== Supplied data ==
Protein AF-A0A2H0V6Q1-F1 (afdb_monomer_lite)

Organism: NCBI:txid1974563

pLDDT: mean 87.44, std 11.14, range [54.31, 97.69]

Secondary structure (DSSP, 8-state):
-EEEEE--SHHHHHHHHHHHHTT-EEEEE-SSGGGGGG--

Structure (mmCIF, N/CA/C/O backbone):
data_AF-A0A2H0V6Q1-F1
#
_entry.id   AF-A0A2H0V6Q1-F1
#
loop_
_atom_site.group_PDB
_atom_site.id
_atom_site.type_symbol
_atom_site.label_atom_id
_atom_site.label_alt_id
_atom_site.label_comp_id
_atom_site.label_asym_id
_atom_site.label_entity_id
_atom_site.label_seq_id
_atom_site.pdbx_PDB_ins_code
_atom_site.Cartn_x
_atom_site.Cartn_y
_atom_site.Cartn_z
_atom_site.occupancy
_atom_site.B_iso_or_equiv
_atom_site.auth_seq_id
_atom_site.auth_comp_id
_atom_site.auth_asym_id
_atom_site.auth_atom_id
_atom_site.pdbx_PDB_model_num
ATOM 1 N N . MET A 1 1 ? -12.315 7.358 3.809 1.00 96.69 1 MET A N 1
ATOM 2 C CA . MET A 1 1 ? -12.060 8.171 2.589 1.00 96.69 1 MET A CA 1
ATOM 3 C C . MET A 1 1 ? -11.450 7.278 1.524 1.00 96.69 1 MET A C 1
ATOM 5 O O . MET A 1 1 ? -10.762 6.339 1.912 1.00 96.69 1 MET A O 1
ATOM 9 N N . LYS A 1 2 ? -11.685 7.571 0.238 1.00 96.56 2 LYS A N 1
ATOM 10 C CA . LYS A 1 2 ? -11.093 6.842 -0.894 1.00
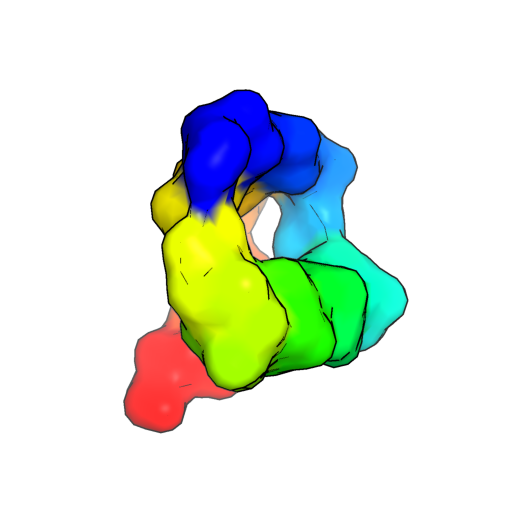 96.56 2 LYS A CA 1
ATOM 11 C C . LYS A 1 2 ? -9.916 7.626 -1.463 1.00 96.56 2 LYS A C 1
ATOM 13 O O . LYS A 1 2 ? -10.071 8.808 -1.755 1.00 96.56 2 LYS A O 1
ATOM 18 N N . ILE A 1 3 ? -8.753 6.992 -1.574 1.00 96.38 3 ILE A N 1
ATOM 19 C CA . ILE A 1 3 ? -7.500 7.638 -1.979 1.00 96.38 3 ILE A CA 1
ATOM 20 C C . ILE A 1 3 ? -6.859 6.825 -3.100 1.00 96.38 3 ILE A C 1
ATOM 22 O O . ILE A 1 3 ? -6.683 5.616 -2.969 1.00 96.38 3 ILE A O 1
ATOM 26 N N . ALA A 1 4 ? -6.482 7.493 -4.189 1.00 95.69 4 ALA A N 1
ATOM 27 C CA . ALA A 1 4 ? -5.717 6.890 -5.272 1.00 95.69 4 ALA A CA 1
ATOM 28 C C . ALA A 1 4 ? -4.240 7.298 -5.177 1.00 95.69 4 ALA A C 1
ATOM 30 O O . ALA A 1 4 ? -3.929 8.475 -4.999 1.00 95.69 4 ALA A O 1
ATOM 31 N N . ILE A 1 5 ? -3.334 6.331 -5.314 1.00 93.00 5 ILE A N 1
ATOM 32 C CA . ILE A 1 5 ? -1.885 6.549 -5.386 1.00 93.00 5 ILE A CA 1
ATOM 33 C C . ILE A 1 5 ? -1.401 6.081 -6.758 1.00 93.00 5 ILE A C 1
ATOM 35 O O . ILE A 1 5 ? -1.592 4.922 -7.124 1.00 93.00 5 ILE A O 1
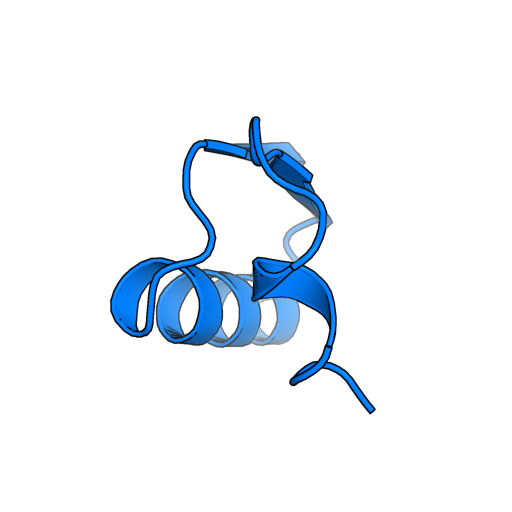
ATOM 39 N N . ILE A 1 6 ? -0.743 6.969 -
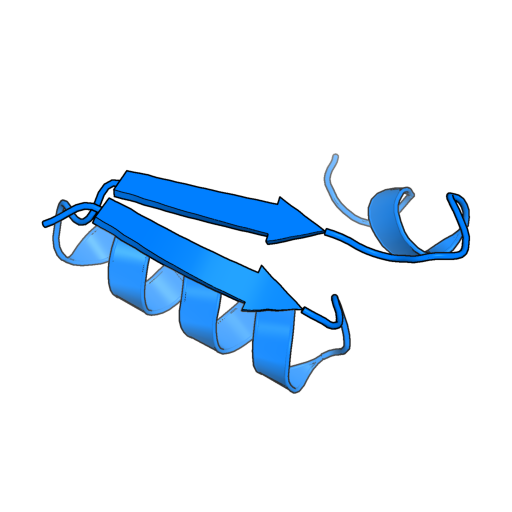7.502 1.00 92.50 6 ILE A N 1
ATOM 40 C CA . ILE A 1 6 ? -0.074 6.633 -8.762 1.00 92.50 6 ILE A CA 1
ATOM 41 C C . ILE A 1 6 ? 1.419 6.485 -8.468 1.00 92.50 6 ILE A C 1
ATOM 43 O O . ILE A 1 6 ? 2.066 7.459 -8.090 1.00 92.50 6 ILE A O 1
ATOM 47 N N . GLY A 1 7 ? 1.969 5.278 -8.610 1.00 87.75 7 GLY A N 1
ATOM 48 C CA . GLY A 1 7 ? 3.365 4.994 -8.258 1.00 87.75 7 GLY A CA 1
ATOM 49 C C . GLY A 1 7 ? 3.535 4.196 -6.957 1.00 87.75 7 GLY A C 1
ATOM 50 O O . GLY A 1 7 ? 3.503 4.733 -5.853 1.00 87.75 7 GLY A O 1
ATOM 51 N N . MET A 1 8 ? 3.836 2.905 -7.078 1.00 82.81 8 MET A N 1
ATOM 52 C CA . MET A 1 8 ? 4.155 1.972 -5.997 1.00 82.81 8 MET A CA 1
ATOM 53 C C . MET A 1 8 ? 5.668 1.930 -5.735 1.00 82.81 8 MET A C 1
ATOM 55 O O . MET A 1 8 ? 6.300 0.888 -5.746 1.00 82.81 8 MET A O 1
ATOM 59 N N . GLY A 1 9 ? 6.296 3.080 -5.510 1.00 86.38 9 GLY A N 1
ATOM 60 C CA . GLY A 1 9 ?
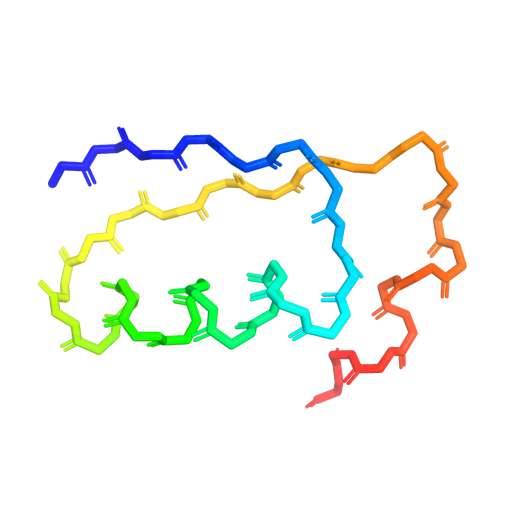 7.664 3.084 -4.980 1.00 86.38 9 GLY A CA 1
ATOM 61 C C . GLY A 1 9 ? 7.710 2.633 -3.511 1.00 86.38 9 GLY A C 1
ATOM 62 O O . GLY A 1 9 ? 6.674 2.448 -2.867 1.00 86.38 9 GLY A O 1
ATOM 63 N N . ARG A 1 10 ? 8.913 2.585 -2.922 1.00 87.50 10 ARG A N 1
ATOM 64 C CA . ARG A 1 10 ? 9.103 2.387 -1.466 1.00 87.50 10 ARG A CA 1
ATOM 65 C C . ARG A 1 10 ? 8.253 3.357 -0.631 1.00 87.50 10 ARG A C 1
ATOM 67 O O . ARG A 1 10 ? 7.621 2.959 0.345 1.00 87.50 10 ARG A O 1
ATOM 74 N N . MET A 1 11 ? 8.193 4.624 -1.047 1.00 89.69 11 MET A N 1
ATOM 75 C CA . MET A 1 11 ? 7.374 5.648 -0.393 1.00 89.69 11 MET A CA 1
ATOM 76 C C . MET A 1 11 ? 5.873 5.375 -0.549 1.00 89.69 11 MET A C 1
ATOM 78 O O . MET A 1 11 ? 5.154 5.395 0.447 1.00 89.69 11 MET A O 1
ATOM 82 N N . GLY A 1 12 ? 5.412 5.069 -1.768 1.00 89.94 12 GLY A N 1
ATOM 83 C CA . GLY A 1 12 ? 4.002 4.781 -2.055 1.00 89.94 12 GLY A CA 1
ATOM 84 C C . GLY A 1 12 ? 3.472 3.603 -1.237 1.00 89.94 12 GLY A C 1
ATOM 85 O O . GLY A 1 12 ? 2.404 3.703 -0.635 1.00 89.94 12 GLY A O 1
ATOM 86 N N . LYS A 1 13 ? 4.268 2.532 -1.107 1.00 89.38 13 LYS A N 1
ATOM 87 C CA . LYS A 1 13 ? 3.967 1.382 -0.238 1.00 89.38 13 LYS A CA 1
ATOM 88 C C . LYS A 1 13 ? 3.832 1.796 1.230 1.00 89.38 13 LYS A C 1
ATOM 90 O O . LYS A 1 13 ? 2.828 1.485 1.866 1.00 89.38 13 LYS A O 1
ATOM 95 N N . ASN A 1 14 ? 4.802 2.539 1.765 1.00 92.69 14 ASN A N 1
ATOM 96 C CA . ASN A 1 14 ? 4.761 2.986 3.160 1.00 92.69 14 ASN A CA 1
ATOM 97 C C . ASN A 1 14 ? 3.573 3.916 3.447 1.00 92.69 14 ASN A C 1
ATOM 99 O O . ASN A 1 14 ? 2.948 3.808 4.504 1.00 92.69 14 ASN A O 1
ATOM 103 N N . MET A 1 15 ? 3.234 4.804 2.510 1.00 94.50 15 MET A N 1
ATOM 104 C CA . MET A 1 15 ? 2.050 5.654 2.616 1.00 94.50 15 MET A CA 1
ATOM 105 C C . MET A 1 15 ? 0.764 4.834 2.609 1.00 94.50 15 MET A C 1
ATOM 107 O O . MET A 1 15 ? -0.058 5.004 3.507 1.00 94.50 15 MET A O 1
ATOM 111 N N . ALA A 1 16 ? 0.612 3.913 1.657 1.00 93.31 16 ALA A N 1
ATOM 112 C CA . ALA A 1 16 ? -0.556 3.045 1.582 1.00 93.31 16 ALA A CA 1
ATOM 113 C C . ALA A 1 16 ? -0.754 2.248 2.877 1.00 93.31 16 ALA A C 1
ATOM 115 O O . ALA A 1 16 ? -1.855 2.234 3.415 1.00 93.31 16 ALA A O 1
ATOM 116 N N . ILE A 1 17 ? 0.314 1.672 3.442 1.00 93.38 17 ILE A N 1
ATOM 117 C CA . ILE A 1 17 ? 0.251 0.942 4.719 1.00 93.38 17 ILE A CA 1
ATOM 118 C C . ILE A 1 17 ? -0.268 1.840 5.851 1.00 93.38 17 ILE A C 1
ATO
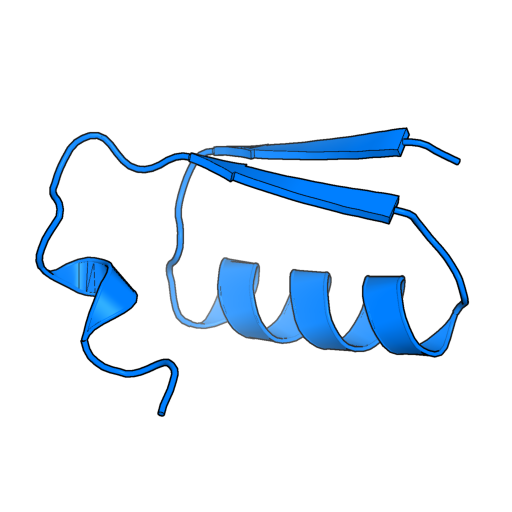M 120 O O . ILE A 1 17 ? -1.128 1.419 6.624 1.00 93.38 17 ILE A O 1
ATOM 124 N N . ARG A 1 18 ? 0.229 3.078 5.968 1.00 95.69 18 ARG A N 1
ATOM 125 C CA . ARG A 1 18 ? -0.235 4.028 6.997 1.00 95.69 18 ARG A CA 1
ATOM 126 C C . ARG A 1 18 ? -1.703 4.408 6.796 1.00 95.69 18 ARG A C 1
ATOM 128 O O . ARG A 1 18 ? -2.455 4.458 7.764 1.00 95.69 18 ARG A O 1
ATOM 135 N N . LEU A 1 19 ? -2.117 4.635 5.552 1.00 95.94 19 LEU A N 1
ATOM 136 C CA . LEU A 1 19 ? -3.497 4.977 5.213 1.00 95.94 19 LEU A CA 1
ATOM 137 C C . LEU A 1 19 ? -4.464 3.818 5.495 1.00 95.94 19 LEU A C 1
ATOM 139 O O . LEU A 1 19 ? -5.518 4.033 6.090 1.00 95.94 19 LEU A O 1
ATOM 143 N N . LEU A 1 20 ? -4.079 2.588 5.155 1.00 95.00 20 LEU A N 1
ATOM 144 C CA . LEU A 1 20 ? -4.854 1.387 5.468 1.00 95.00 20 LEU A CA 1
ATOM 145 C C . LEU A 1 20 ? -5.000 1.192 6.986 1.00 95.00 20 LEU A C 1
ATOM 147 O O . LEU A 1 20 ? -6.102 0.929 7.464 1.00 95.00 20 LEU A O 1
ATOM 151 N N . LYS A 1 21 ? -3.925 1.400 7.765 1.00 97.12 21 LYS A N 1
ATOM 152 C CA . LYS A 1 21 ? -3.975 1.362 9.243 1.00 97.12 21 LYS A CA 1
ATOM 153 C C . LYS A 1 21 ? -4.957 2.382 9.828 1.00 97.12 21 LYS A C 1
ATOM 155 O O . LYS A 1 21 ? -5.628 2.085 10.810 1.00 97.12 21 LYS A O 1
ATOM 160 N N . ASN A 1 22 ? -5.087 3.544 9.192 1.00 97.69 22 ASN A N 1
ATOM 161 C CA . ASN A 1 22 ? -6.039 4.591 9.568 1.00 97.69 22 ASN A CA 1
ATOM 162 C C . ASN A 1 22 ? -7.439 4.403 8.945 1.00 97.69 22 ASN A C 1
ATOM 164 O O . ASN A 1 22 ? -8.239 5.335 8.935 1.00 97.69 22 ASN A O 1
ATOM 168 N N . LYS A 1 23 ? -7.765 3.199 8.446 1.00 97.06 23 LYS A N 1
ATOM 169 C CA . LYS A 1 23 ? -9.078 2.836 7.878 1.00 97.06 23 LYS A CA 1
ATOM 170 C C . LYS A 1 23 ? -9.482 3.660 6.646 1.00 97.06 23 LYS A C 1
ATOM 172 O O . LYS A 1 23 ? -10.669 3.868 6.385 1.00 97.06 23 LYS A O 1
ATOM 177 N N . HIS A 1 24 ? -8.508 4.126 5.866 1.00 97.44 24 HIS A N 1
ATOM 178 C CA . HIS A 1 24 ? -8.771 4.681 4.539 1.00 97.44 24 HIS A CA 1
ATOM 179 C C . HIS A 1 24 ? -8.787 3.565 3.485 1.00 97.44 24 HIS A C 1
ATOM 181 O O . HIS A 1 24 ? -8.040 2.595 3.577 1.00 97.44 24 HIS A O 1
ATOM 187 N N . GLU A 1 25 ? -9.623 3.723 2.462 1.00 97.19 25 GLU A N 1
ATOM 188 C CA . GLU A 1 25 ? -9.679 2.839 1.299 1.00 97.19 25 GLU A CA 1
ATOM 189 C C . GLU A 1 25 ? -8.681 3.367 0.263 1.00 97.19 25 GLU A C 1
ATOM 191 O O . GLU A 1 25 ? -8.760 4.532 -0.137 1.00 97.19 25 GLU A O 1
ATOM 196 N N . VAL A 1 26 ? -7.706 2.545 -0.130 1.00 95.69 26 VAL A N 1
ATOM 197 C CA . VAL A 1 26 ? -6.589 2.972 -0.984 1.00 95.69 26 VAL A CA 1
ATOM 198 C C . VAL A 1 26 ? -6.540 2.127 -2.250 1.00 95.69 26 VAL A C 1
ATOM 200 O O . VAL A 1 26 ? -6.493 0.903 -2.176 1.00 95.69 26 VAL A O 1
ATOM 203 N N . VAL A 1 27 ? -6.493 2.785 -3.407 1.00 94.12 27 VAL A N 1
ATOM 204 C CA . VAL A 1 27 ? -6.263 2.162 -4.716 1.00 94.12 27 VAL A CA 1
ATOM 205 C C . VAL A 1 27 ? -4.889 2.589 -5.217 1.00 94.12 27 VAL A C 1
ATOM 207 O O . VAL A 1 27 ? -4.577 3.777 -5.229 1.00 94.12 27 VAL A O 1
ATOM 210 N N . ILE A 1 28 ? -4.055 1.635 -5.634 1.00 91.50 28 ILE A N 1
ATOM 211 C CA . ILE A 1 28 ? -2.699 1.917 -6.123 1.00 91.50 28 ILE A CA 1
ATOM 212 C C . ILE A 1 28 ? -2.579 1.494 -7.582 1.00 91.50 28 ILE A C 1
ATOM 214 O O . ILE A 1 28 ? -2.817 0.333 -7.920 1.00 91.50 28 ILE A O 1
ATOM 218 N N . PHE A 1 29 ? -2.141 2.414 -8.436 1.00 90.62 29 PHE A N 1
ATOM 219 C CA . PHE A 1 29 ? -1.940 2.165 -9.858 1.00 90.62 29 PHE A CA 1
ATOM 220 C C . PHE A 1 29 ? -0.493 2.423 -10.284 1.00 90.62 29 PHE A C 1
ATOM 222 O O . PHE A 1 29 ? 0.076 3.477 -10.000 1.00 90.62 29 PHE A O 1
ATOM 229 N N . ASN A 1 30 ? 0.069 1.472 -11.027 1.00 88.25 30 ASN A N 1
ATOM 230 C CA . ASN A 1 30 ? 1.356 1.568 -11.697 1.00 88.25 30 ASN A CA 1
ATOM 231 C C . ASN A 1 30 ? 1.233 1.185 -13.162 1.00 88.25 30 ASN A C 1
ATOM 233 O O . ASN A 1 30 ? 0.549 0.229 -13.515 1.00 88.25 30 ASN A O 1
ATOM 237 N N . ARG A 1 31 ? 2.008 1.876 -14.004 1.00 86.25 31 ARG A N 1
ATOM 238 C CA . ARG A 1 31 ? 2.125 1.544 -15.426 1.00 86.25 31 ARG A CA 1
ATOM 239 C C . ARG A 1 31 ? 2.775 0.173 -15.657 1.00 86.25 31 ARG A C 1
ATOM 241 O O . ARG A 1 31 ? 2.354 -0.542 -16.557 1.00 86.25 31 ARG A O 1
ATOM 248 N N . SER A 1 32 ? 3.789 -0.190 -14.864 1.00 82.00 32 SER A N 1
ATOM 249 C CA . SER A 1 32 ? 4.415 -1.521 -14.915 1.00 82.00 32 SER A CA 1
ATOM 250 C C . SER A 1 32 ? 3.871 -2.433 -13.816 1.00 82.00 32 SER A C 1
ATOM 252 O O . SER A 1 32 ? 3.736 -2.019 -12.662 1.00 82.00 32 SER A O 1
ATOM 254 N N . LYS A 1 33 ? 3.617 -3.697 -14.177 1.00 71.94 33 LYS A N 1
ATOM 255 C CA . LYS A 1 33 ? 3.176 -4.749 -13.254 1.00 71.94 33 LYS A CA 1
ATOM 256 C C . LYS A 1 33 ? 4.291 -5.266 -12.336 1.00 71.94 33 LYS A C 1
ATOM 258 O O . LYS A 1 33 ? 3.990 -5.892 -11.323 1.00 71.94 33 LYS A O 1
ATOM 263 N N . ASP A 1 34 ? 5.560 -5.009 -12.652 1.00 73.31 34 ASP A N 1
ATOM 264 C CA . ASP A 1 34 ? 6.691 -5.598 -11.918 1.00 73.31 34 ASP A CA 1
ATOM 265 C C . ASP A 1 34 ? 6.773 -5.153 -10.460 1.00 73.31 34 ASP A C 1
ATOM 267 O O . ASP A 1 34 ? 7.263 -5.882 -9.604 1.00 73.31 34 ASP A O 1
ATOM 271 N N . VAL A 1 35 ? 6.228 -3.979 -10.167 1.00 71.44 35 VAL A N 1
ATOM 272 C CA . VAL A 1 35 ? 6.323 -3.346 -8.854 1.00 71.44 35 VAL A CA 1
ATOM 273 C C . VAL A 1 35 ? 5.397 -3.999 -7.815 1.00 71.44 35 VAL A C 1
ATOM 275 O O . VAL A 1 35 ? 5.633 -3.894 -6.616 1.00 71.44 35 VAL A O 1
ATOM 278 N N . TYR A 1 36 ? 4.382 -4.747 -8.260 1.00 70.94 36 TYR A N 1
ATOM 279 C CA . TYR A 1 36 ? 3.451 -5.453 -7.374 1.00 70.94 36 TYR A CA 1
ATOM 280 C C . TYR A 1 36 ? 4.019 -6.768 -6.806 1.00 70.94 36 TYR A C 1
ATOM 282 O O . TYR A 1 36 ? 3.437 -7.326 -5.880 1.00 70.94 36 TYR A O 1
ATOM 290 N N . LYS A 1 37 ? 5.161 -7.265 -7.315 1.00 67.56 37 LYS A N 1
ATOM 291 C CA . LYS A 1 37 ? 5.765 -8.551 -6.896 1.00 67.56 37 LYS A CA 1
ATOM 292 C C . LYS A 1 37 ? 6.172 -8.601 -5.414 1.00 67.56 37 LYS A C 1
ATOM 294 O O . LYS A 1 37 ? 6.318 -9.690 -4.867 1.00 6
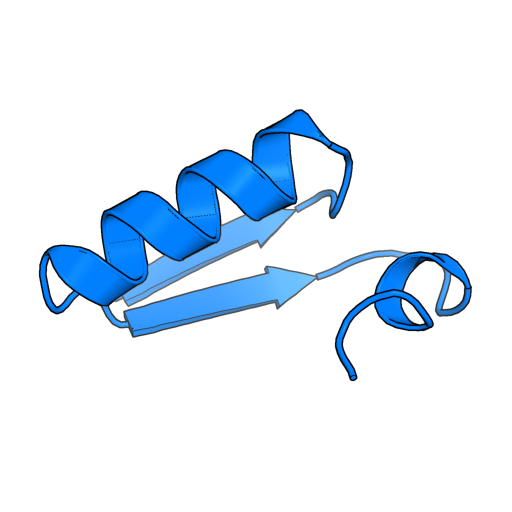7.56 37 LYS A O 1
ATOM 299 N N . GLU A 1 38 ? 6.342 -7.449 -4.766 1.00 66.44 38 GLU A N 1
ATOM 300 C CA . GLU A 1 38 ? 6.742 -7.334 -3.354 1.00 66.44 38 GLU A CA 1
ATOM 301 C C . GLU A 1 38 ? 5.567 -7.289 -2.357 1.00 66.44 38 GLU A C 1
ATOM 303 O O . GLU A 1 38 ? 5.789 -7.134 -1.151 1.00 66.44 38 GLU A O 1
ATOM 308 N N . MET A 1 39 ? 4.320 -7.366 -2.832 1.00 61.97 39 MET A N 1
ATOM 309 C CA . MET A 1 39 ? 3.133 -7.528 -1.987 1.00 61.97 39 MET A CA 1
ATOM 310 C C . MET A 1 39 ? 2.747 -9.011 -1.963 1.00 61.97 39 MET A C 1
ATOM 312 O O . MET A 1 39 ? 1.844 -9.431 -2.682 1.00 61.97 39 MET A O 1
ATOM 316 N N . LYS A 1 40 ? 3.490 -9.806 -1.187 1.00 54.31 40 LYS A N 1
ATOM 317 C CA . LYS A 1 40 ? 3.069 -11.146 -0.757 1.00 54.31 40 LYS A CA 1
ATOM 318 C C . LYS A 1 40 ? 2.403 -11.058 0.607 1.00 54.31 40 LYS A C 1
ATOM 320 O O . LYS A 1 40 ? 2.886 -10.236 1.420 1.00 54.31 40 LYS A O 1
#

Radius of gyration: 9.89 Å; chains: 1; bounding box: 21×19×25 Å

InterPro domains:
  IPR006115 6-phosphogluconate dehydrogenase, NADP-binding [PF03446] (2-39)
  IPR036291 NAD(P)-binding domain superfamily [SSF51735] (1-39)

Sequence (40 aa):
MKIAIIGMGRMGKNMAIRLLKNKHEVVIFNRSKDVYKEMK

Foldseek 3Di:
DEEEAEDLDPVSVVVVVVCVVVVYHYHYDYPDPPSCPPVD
===
The task – Write out again, exactly, the lines from the start of the listing up to the line containing "ATOM 32 C CA", with both ends and without pictures.

Response for this exercise –
Protein AF-A0A2H0V6Q1-F1 (afdb_monomer_lite)

Organism: NCBI:txid1974563

pLDDT: mean 87.44, std 11.14, range [54.31, 97.69]

Secondary structure (DSSP, 8-state):
-EEEEE--SHHHHHHHHHHHHTT-EEEEE-SSGGGGGG--

Structure (mmCIF, N/CA/C/O backbone):
data_AF-A0A2H0V6Q1-F1
#
_entry.id   AF-A0A2H0V6Q1-F1
#
loop_
_atom_site.group_PDB
_atom_site.id
_atom_site.type_symbol
_atom_site.label_atom_id
_atom_site.label_alt_id
_atom_site.label_comp_id
_atom_site.label_asym_id
_atom_site.label_entity_id
_atom_site.label_seq_id
_atom_site.pdbx_PDB_ins_code
_atom_site.Cartn_x
_atom_site.Cartn_y
_atom_site.Cartn_z
_atom_site.occupancy
_atom_site.B_iso_or_equiv
_atom_site.auth_seq_id
_atom_site.auth_comp_id
_atom_site.auth_asym_id
_atom_site.auth_atom_id
_atom_site.pdbx_PDB_model_num
ATOM 1 N N . MET A 1 1 ? -12.315 7.358 3.809 1.00 96.69 1 MET A N 1
ATOM 2 C CA . MET A 1 1 ? -12.060 8.171 2.589 1.00 96.69 1 MET A CA 1
ATOM 3 C C . MET A 1 1 ? -11.450 7.278 1.524 1.00 96.69 1 MET A C 1
ATOM 5 O O . MET A 1 1 ? -10.762 6.339 1.912 1.00 96.69 1 MET A O 1
ATOM 9 N N . LYS A 1 2 ? -11.685 7.571 0.238 1.00 96.56 2 LYS A N 1
ATOM 10 C CA . LYS A 1 2 ? -11.093 6.842 -0.894 1.00
 96.56 2 LYS A CA 1
ATOM 11 C C . LYS A 1 2 ? -9.916 7.626 -1.463 1.00 96.56 2 LYS A C 1
ATOM 13 O O . LYS A 1 2 ? -10.071 8.808 -1.755 1.00 96.56 2 LYS A O 1
ATOM 18 N N . ILE A 1 3 ? -8.753 6.992 -1.574 1.00 96.38 3 ILE A N 1
ATOM 19 C CA . ILE A 1 3 ? -7.500 7.638 -1.979 1.00 96.38 3 ILE A CA 1
ATOM 20 C C . ILE A 1 3 ? -6.859 6.825 -3.100 1.00 96.38 3 ILE A C 1
ATOM 22 O O . ILE A 1 3 ? -6.683 5.616 -2.969 1.00 96.38 3 ILE A O 1
ATOM 26 N N . ALA A 1 4 ? -6.482 7.493 -4.189 1.00 95.69 4 ALA A N 1
ATOM 27 C CA . ALA A 1 4 ? -5.717 6.890 -5.272 1.00 95.69 4 ALA A CA 1
ATOM 28 C C . ALA A 1 4 ? -4.240 7.298 -5.177 1.00 95.69 4 ALA A C 1
ATOM 30 O O . ALA A 1 4 ? -3.929 8.475 -4.999 1.00 95.69 4 ALA A O 1
ATOM 31 N N . ILE A 1 5 ? -3.334 6.331 -5.314 1.00 93.00 5 ILE A N 1
ATOM 32 C CA . ILE A 1 5 ? -1.885 6.549 -5.386 1.00 93.00 5 ILE A CA 1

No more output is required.